Barker’s past works have been small-scale pieces that appear to have begun with figurative elements but ended up as dense, painterly abstracts. A sense of that older work is still apparent in this selection of newer pieces – the scale is still modest, and the surfaces are worked with the sure hand of an artist who has spent much energy on understanding texture and detail, but these new paintings also have a delightful element of figuration. They feature an intuitive combination of elements observed from his coastal home – ships, aircraft and birds - treated as equal elements in the painting, relative size observed with an impressionistic, personal perspective. They are works that abound with life, the vivid reality glanced out a window, or considered from a headland.

The sardonic work that Khoury presents in this show inevitably invites comparison to the work of Georgio Morandi, the great Italian painter of elegant, minimalist still lives. Khoury’s paintings gather together things that, individually, are the result of a refined design process and manufacture, objects that tend to, in my house at least, stand at odds with the ever-rolling chaos of the kitchen.  The decorative teapot, the coffee plunger, glazed earthenware bowls and jugs, that little blue ramekin [the last survivor of a set of six], combined together against a black wall connect us to the universe of quiet contemplation and Zen acceptance, the Morandian ideal. But Khoury also frames these objects with subtle, humorous reminders of the world we live in – packing cardboard and barcodes. We might still find transcendence in the everyday, but it likely comes to us courtesy of Ikea.  

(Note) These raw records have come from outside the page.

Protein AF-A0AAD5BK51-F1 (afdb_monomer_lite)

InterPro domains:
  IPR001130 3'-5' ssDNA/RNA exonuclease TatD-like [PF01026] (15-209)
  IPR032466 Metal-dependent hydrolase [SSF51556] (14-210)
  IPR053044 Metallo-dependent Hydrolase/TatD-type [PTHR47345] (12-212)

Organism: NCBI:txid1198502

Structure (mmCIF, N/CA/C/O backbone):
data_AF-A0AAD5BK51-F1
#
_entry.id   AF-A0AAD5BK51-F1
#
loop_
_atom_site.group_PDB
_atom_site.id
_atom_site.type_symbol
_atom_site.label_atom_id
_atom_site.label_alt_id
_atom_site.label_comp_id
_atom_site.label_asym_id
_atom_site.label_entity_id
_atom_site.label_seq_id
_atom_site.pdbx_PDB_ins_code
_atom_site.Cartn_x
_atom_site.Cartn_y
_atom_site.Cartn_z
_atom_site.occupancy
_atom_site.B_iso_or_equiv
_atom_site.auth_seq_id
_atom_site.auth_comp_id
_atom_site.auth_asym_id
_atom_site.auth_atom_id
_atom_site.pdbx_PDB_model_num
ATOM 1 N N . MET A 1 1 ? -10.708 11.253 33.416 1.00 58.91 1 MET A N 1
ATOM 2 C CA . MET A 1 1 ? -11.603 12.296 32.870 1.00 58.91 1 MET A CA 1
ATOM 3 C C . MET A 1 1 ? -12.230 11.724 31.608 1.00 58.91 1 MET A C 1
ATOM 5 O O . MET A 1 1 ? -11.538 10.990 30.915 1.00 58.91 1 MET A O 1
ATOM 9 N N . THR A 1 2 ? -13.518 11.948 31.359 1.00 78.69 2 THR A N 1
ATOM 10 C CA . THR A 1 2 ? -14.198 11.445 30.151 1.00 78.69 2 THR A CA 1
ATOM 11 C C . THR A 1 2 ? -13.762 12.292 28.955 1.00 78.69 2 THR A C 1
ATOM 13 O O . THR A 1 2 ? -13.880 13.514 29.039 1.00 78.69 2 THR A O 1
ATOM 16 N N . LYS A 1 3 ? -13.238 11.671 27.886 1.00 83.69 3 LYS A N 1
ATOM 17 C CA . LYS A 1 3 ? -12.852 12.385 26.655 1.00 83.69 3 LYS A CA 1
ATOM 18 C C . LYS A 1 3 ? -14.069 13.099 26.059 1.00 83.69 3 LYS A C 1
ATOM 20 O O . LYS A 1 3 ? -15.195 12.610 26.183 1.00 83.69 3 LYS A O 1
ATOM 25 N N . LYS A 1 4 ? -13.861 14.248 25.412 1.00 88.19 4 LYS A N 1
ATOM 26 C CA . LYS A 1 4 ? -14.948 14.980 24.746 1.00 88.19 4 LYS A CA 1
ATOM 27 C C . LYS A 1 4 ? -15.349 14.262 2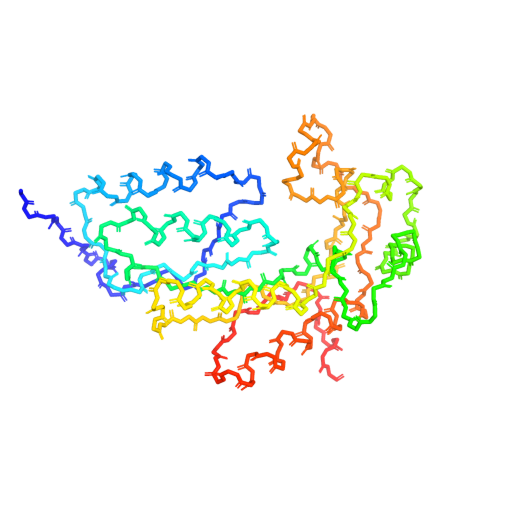3.463 1.00 88.19 4 LYS A C 1
ATOM 29 O O . LYS A 1 4 ? -14.493 13.795 22.723 1.00 88.19 4 LYS A O 1
ATOM 34 N N . GLN A 1 5 ? -16.640 14.200 23.164 1.00 87.38 5 GLN A N 1
ATOM 35 C CA . GLN A 1 5 ? -17.079 13.759 21.841 1.00 87.38 5 GLN A CA 1
ATOM 36 C C . GLN A 1 5 ? -16.754 14.834 20.801 1.00 87.38 5 GLN A C 1
ATOM 38 O O . GLN A 1 5 ? -16.750 16.030 21.121 1.00 87.38 5 GLN A O 1
ATOM 43 N N . LEU A 1 6 ? -16.489 14.410 19.562 1.00 87.19 6 LEU A N 1
ATOM 44 C CA . LEU A 1 6 ? -16.514 15.328 18.427 1.00 87.19 6 LEU A CA 1
ATOM 45 C C . LEU A 1 6 ? -17.867 16.050 18.392 1.00 87.19 6 LEU A C 1
ATOM 47 O O . LEU A 1 6 ? -18.902 15.461 18.692 1.00 87.19 6 LEU A O 1
ATOM 51 N N . GLN A 1 7 ? -17.835 17.340 18.077 1.00 86.31 7 GLN A N 1
ATOM 52 C CA . GLN A 1 7 ? -19.034 18.160 17.919 1.00 86.31 7 GLN A CA 1
ATOM 53 C C . GLN A 1 7 ? -19.439 18.205 16.448 1.00 86.31 7 GLN A C 1
ATOM 55 O O . GLN A 1 7 ? -18.604 17.969 15.570 1.00 86.31 7 GLN A O 1
ATOM 60 N N . GLU A 1 8 ? -20.690 18.570 16.174 1.00 85.00 8 GLU A N 1
ATOM 61 C CA . GLU A 1 8 ? -21.129 18.890 14.816 1.00 85.00 8 GLU A CA 1
ATOM 62 C C . GLU A 1 8 ? -20.161 19.901 14.156 1.00 85.00 8 GLU A C 1
ATOM 64 O O . GLU A 1 8 ? -19.760 20.882 14.793 1.00 85.00 8 GLU A O 1
ATOM 69 N N . PRO A 1 9 ? -19.755 19.689 12.889 1.00 82.00 9 PRO A N 1
ATOM 70 C CA . PRO A 1 9 ? -20.240 18.659 11.965 1.00 82.00 9 PRO A CA 1
ATOM 71 C C . PRO A 1 9 ? -19.424 17.349 11.975 1.00 82.00 9 PRO A C 1
ATOM 73 O O . PRO A 1 9 ? -19.643 16.504 11.116 1.00 82.00 9 PRO A O 1
ATOM 76 N N . LEU A 1 10 ? -18.439 17.189 12.864 1.00 82.00 10 LEU A N 1
ATOM 77 C CA . LEU A 1 10 ? -17.475 16.077 12.839 1.00 82.00 10 LEU A CA 1
ATOM 78 C C . LEU A 1 10 ? -17.996 14.782 13.484 1.00 82.00 10 LEU A C 1
ATOM 80 O O . LEU A 1 10 ? -17.409 13.722 13.284 1.00 82.00 10 LEU A O 1
ATOM 84 N N . ASP A 1 11 ? -19.078 14.859 14.251 1.00 82.12 11 ASP A N 1
ATOM 85 C CA . ASP A 1 11 ? -19.675 13.747 14.996 1.00 82.12 11 ASP A CA 1
ATOM 86 C C . ASP A 1 11 ? -20.303 12.657 14.107 1.00 82.12 11 ASP A C 1
ATOM 88 O O . ASP A 1 11 ? -20.424 11.512 14.540 1.00 82.12 11 ASP A O 1
ATOM 92 N N . ASN A 1 12 ? -20.638 12.988 12.854 1.00 85.38 12 ASN A N 1
ATOM 93 C CA . ASN A 1 12 ? -21.201 12.069 11.855 1.00 85.38 12 ASN A CA 1
ATOM 94 C C . ASN A 1 12 ? -20.347 11.940 10.582 1.00 85.38 12 ASN A C 1
ATOM 96 O O . ASN A 1 12 ? -20.848 11.524 9.534 1.00 85.38 12 ASN A O 1
ATOM 100 N N . LEU A 1 13 ? -19.068 12.312 10.646 1.00 90.44 13 LEU A N 1
ATOM 101 C CA . LEU A 1 13 ? -18.140 12.177 9.524 1.00 90.44 13 LEU A CA 1
ATOM 102 C C . LEU A 1 13 ? -17.181 11.005 9.727 1.00 90.44 13 LEU A C 1
ATOM 104 O O . LEU A 1 13 ? -16.905 10.582 10.846 1.00 90.44 13 LEU A O 1
ATOM 108 N N . SER A 1 14 ? -16.658 10.508 8.611 1.00 93.38 14 SER A N 1
ATOM 109 C CA . SER A 1 14 ? -15.497 9.629 8.560 1.00 93.38 14 SER A CA 1
ATOM 110 C C . SER A 1 14 ? -14.521 10.168 7.521 1.00 93.38 14 SER A C 1
ATOM 112 O O . SER A 1 14 ? -14.916 10.661 6.459 1.00 93.38 14 SER A O 1
ATOM 114 N N . ASP A 1 15 ? -13.236 10.067 7.825 1.00 95.81 15 ASP A N 1
ATOM 115 C CA . ASP A 1 15 ? -12.187 10.205 6.833 1.00 95.81 15 ASP A CA 1
ATOM 116 C C . ASP A 1 15 ? -12.123 8.905 6.027 1.00 95.81 15 ASP A C 1
ATOM 118 O O . ASP A 1 15 ? -11.557 7.901 6.458 1.00 95.81 15 ASP A O 1
ATOM 122 N N . ASN A 1 16 ? -12.766 8.911 4.861 1.00 95.44 16 ASN A N 1
ATOM 123 C CA . ASN A 1 16 ? -12.857 7.732 4.003 1.00 95.44 16 ASN A CA 1
ATOM 124 C C . ASN A 1 16 ? -11.577 7.454 3.199 1.00 95.44 16 ASN A C 1
ATOM 126 O O . ASN A 1 16 ? -11.540 6.441 2.492 1.00 95.44 16 ASN A O 1
ATOM 130 N N . HIS A 1 17 ? -10.556 8.317 3.274 1.00 97.44 17 HIS A N 1
ATOM 131 C CA . HIS A 1 17 ? -9.301 8.113 2.555 1.00 97.44 17 HIS A CA 1
ATOM 132 C C . HIS A 1 17 ? -8.153 8.918 3.162 1.00 97.44 17 HIS A C 1
ATOM 134 O O . HIS A 1 17 ? -7.883 10.051 2.760 1.00 97.44 17 HIS A O 1
ATOM 140 N N . CYS A 1 18 ? -7.395 8.275 4.042 1.00 97.12 18 CYS A N 1
ATOM 141 C CA . CYS A 1 18 ? -6.108 8.779 4.499 1.00 97.12 18 CYS A CA 1
ATOM 142 C C . CYS A 1 18 ? -5.020 7.727 4.307 1.00 97.12 18 CYS A C 1
ATOM 144 O O . CYS A 1 18 ? -5.294 6.542 4.130 1.00 97.12 18 CYS A O 1
ATOM 146 N N . HIS A 1 19 ? -3.766 8.154 4.316 1.00 96.62 19 HIS A N 1
ATOM 147 C CA . HIS A 1 19 ? -2.609 7.270 4.268 1.00 96.62 19 HIS A CA 1
ATOM 148 C C . HIS A 1 19 ? -1.440 7.943 4.979 1.00 96.62 19 HIS A C 1
ATOM 150 O O . HIS A 1 19 ? -1.386 9.169 5.104 1.00 96.62 19 HIS A O 1
ATOM 156 N N . PHE A 1 20 ? -0.482 7.137 5.426 1.00 95.81 20 PHE A N 1
ATOM 157 C CA . PHE A 1 20 ? 0.811 7.675 5.818 1.00 95.81 20 PHE A CA 1
ATOM 158 C C . PHE A 1 20 ? 1.483 8.341 4.613 1.00 95.81 20 PHE A C 1
ATOM 160 O O . PHE A 1 20 ? 1.270 7.953 3.461 1.00 95.81 20 PHE A O 1
ATOM 167 N N . SER A 1 21 ? 2.292 9.366 4.871 1.00 93.56 21 SER A N 1
ATOM 168 C CA . SER A 1 21 ? 3.164 9.903 3.830 1.00 93.56 21 SER A CA 1
ATOM 169 C C . SER A 1 21 ? 4.135 8.804 3.364 1.00 93.56 21 SER A C 1
ATOM 171 O O . SER A 1 21 ? 4.531 7.982 4.191 1.00 93.56 21 SER A O 1
ATOM 173 N N . PRO A 1 22 ? 4.542 8.745 2.082 1.00 91.44 22 PRO A N 1
ATOM 174 C CA . PRO A 1 22 ? 5.480 7.726 1.606 1.00 91.44 22 PRO A CA 1
ATOM 175 C C . PRO A 1 22 ? 6.797 7.635 2.390 1.00 91.44 22 PRO A C 1
ATOM 177 O O . PRO A 1 22 ? 7.390 6.564 2.447 1.00 91.44 22 PRO A O 1
ATOM 180 N N . ASP A 1 23 ? 7.253 8.745 2.971 1.00 90.38 23 ASP A N 1
ATOM 181 C CA . ASP A 1 23 ? 8.449 8.861 3.813 1.00 90.38 23 ASP A CA 1
ATOM 182 C C . ASP A 1 23 ? 8.201 8.550 5.298 1.00 90.38 23 ASP A C 1
ATOM 184 O O . ASP A 1 23 ? 9.138 8.605 6.095 1.00 90.38 23 ASP A O 1
ATOM 188 N N . ALA A 1 24 ? 6.967 8.208 5.679 1.00 92.19 24 ALA A N 1
ATOM 189 C CA . ALA A 1 24 ? 6.639 7.868 7.051 1.00 92.19 24 ALA A CA 1
ATOM 190 C C . ALA A 1 24 ? 7.400 6.625 7.509 1.00 92.19 24 ALA A C 1
ATOM 192 O O . ALA A 1 24 ? 7.470 5.594 6.835 1.00 92.19 24 ALA A O 1
ATOM 193 N N . THR A 1 25 ? 7.930 6.721 8.716 1.00 92.31 25 THR A N 1
ATOM 194 C CA . THR A 1 25 ? 8.673 5.658 9.374 1.00 92.31 25 THR A CA 1
ATOM 195 C C . THR A 1 25 ? 7.816 4.967 10.430 1.00 92.31 25 THR A C 1
ATOM 197 O O . THR A 1 25 ? 6.743 5.430 10.823 1.00 92.31 25 THR A O 1
ATOM 200 N N . ARG A 1 26 ? 8.334 3.865 10.979 1.00 95.00 26 ARG A N 1
ATOM 201 C CA . ARG A 1 26 ? 7.738 3.209 12.152 1.00 95.00 26 ARG A CA 1
ATOM 202 C C . ARG A 1 26 ? 7.603 4.157 13.343 1.00 95.00 26 ARG A C 1
ATOM 204 O O . ARG A 1 26 ? 6.625 4.074 14.076 1.00 95.00 26 ARG A O 1
ATOM 211 N N . GLU A 1 27 ? 8.572 5.050 13.521 1.00 96.06 27 GLU A N 1
ATOM 212 C CA . GLU A 1 27 ? 8.561 6.049 14.590 1.00 96.06 27 GLU A CA 1
ATOM 213 C C . GLU A 1 27 ? 7.379 7.014 14.439 1.00 96.06 27 GLU A C 1
ATOM 215 O O . GLU A 1 27 ? 6.733 7.369 15.422 1.00 96.06 27 GLU A O 1
ATOM 220 N N . ASP A 1 28 ? 7.027 7.381 13.207 1.00 96.44 28 ASP A N 1
ATOM 221 C CA . ASP A 1 28 ? 5.874 8.245 12.946 1.00 96.44 28 ASP A CA 1
ATOM 222 C C . ASP A 1 28 ? 4.552 7.538 13.262 1.00 96.44 28 ASP A C 1
ATOM 224 O O . ASP A 1 28 ? 3.630 8.160 13.790 1.00 96.44 28 ASP A O 1
ATOM 228 N N . ALA A 1 29 ? 4.468 6.222 13.035 1.00 97.44 29 ALA A N 1
ATOM 229 C CA . ALA A 1 29 ? 3.317 5.428 13.462 1.00 97.44 29 ALA A CA 1
ATOM 230 C C . ALA A 1 29 ? 3.195 5.347 14.996 1.00 97.44 29 ALA A C 1
ATOM 232 O O . ALA A 1 29 ? 2.083 5.445 15.519 1.00 97.44 29 ALA A O 1
ATOM 233 N N . TYR A 1 30 ? 4.311 5.226 15.728 1.00 98.44 30 TYR A N 1
ATOM 234 C CA . TYR A 1 30 ? 4.302 5.280 17.198 1.00 98.44 30 TYR A CA 1
ATOM 235 C C . TYR A 1 30 ? 3.836 6.645 17.711 1.00 98.44 30 TYR A C 1
ATOM 237 O O . TYR A 1 30 ? 2.922 6.702 18.533 1.00 98.44 30 TYR A O 1
ATOM 245 N N . LYS A 1 31 ? 4.390 7.737 17.173 1.00 98.12 31 LYS A N 1
ATOM 246 C CA . LYS A 1 31 ? 3.985 9.109 17.526 1.00 98.12 31 LYS A CA 1
ATOM 247 C C . LYS A 1 31 ? 2.518 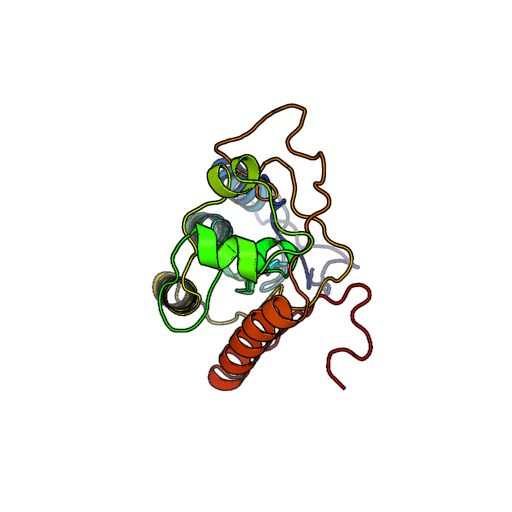9.380 17.219 1.00 98.12 31 LYS A C 1
ATOM 249 O O . LYS A 1 31 ? 1.841 10.049 17.999 1.00 98.12 31 LYS A O 1
ATOM 254 N N . LEU A 1 32 ? 2.008 8.863 16.099 1.00 97.62 32 LEU A N 1
ATOM 255 C CA . LEU A 1 32 ? 0.594 8.986 15.756 1.00 97.62 32 LEU A CA 1
ATOM 256 C C . LEU A 1 32 ? -0.288 8.237 16.763 1.00 97.62 32 LEU A C 1
ATOM 258 O O . LEU A 1 32 ? -1.281 8.796 17.223 1.00 97.62 32 LEU A O 1
ATOM 262 N N . ALA A 1 33 ? 0.077 7.008 17.142 1.00 98.12 33 ALA A N 1
ATOM 263 C CA . ALA A 1 33 ? -0.665 6.251 18.150 1.00 98.12 33 ALA A CA 1
ATOM 264 C C . ALA A 1 33 ? -0.670 6.956 19.515 1.00 98.12 33 ALA A C 1
ATOM 266 O O . ALA A 1 33 ? -1.724 7.062 20.142 1.00 98.12 33 ALA A O 1
ATOM 267 N N . GLU A 1 34 ? 0.483 7.465 19.956 1.00 98.12 34 GLU A N 1
ATOM 268 C CA . GLU A 1 34 ? 0.616 8.252 21.187 1.00 98.12 34 GLU A CA 1
ATOM 269 C C . GLU A 1 34 ? -0.284 9.490 21.139 1.00 98.12 34 GLU A C 1
ATOM 271 O O . GLU A 1 34 ? -1.152 9.656 21.995 1.00 98.12 34 GLU A O 1
ATOM 276 N N . SER A 1 35 ? -0.184 10.277 20.065 1.00 97.00 35 SER A N 1
ATOM 277 C CA . SER A 1 35 ? -1.003 11.477 19.873 1.00 97.00 35 SER A CA 1
ATOM 278 C C . SER A 1 35 ? -2.501 11.158 19.929 1.00 97.00 35 SER A C 1
ATOM 280 O O . SER A 1 35 ? -3.247 11.806 20.660 1.00 97.00 35 SER A O 1
ATOM 282 N N . LEU A 1 36 ? -2.963 10.126 19.212 1.00 96.12 36 LEU A N 1
ATOM 283 C CA . LEU A 1 36 ? -4.374 9.712 19.209 1.00 96.12 36 LEU A CA 1
ATOM 284 C C . LEU A 1 36 ? -4.849 9.225 20.589 1.00 96.12 36 LEU A C 1
ATOM 286 O O . LEU A 1 36 ? -5.993 9.478 20.984 1.00 96.12 36 LEU A O 1
ATOM 290 N N . ASN A 1 37 ? -3.980 8.558 21.348 1.00 96.38 37 ASN A N 1
ATOM 291 C CA . ASN A 1 37 ? -4.278 8.123 22.709 1.00 96.38 37 ASN A CA 1
ATOM 292 C C . ASN A 1 37 ? -4.391 9.306 23.685 1.00 96.38 37 ASN A C 1
ATOM 294 O O . ASN A 1 37 ? -5.258 9.277 24.562 1.00 96.38 37 ASN A O 1
ATOM 298 N N . GLU A 1 38 ? -3.581 10.351 23.517 1.00 95.94 38 GLU A N 1
ATOM 299 C CA . GLU A 1 38 ? -3.535 11.521 24.406 1.00 95.94 38 GLU A CA 1
ATOM 300 C C . GLU A 1 38 ? -4.603 12.580 24.117 1.00 95.94 38 GLU A C 1
ATOM 302 O O . GLU A 1 38 ? -4.947 13.356 25.011 1.00 95.94 38 GLU A O 1
ATOM 307 N N . LEU A 1 39 ? -5.172 12.605 22.906 1.00 93.88 39 LEU A N 1
ATOM 308 C CA . LEU A 1 39 ? -6.222 13.564 22.557 1.00 93.88 39 LEU A CA 1
ATOM 309 C C . LEU A 1 39 ? -7.390 13.510 23.556 1.00 93.88 39 LEU A C 1
ATOM 311 O O . LEU A 1 39 ? -7.969 12.448 23.802 1.00 93.88 39 LEU A O 1
ATOM 315 N N . ASP A 1 40 ? -7.805 14.684 24.046 1.00 92.56 40 ASP A N 1
ATOM 316 C CA . ASP A 1 40 ? -9.017 14.885 24.866 1.00 92.56 40 ASP A CA 1
ATOM 317 C C . ASP A 1 40 ? -10.306 14.838 24.017 1.00 92.56 40 ASP A C 1
ATOM 319 O O . ASP A 1 40 ? -11.318 15.464 24.331 1.00 92.56 40 ASP A O 1
ATOM 323 N N . VAL A 1 41 ? -10.255 14.119 22.895 1.00 90.25 41 VAL A N 1
ATOM 324 C CA . VAL A 1 41 ? -11.348 13.931 21.948 1.00 90.25 41 VAL A CA 1
ATOM 325 C C . VAL A 1 41 ? -11.492 12.444 21.652 1.00 90.25 41 VAL A C 1
ATOM 327 O O . VAL A 1 41 ? -10.508 11.718 21.514 1.00 90.25 41 VAL A O 1
ATOM 330 N N . GLU A 1 42 ? -12.733 11.988 21.567 1.00 89.62 42 GLU A N 1
ATOM 331 C CA . GLU A 1 42 ? -13.097 10.638 21.174 1.00 89.62 42 GLU A CA 1
ATOM 332 C C . GLU A 1 42 ? -13.614 10.631 19.736 1.00 89.62 42 GLU A C 1
ATOM 334 O O . GLU A 1 42 ? -14.641 11.239 19.427 1.00 89.62 42 GLU A O 1
ATOM 339 N N . PHE A 1 43 ? -12.886 9.930 18.865 1.00 92.56 43 PHE A N 1
ATOM 340 C CA . PHE A 1 43 ? -13.326 9.661 17.503 1.00 92.56 43 PHE A CA 1
ATOM 341 C C . PHE A 1 43 ? -14.389 8.553 17.492 1.00 92.56 43 PHE A C 1
ATOM 343 O O . PHE A 1 43 ? -14.270 7.591 18.259 1.00 92.56 43 PHE A O 1
ATOM 350 N N . PRO A 1 44 ? -15.396 8.644 16.606 1.00 91.81 44 PRO A N 1
ATOM 351 C CA . PRO A 1 44 ? -16.269 7.529 16.280 1.00 91.81 44 PRO A CA 1
ATOM 352 C C . PRO A 1 44 ? -15.480 6.277 15.887 1.00 91.81 44 PRO A C 1
ATOM 354 O O . PRO A 1 44 ? -14.372 6.348 15.350 1.00 91.81 44 PRO A O 1
ATOM 357 N N . ILE A 1 45 ? -16.079 5.106 16.101 1.00 93.25 45 ILE A N 1
ATOM 358 C CA . ILE A 1 45 ? -15.541 3.876 15.518 1.00 93.25 45 ILE A CA 1
ATOM 359 C C . ILE A 1 45 ? -15.521 4.013 13.992 1.00 93.25 45 ILE A C 1
ATOM 361 O O . ILE A 1 45 ? -16.430 4.600 13.404 1.00 93.25 45 ILE A O 1
ATOM 365 N N . LYS A 1 46 ? -14.517 3.420 13.347 1.00 95.25 46 LYS A N 1
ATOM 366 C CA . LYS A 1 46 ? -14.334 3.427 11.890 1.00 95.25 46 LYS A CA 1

The thread of humour in Barker and Khoury’s paintings takes flower in Manning’s work. His ceramic tiles, delicate and likely to break, yet also like the ceramics of antiquity possibly able to last centuries, record incidental thoughts and images. Manning’s texts are imaginings of unlikely scenarios extrapolated from everyday kitchen accidents, or recount unfortunate exhibition breakages or, in contrast, are a remembrance of a fallen soldier [possibly not serious].  We also find pigeons, friendly goats, games of backgammon and a giant monster, all painted with Manning’s careful but carefree style. His paintings of nudes offer a different aspect to his work, an intimate and subtle encounter, casual but nonetheless beautiful.

If one had to gather together the images that are significant in our lives, I’m sure most people would tend to include pictures of loved ones, significant birthdays and marriages, and baby’s first steps, and while all these things are indeed significant, they don't speak to the texture of the everyday, where most of us tend to spend the majority of our time. In these works, this trio of artists brings that texture into focus, a reminder that what we share is not always great events, or even significant ones, but capture the drift of things as we journey together into the future.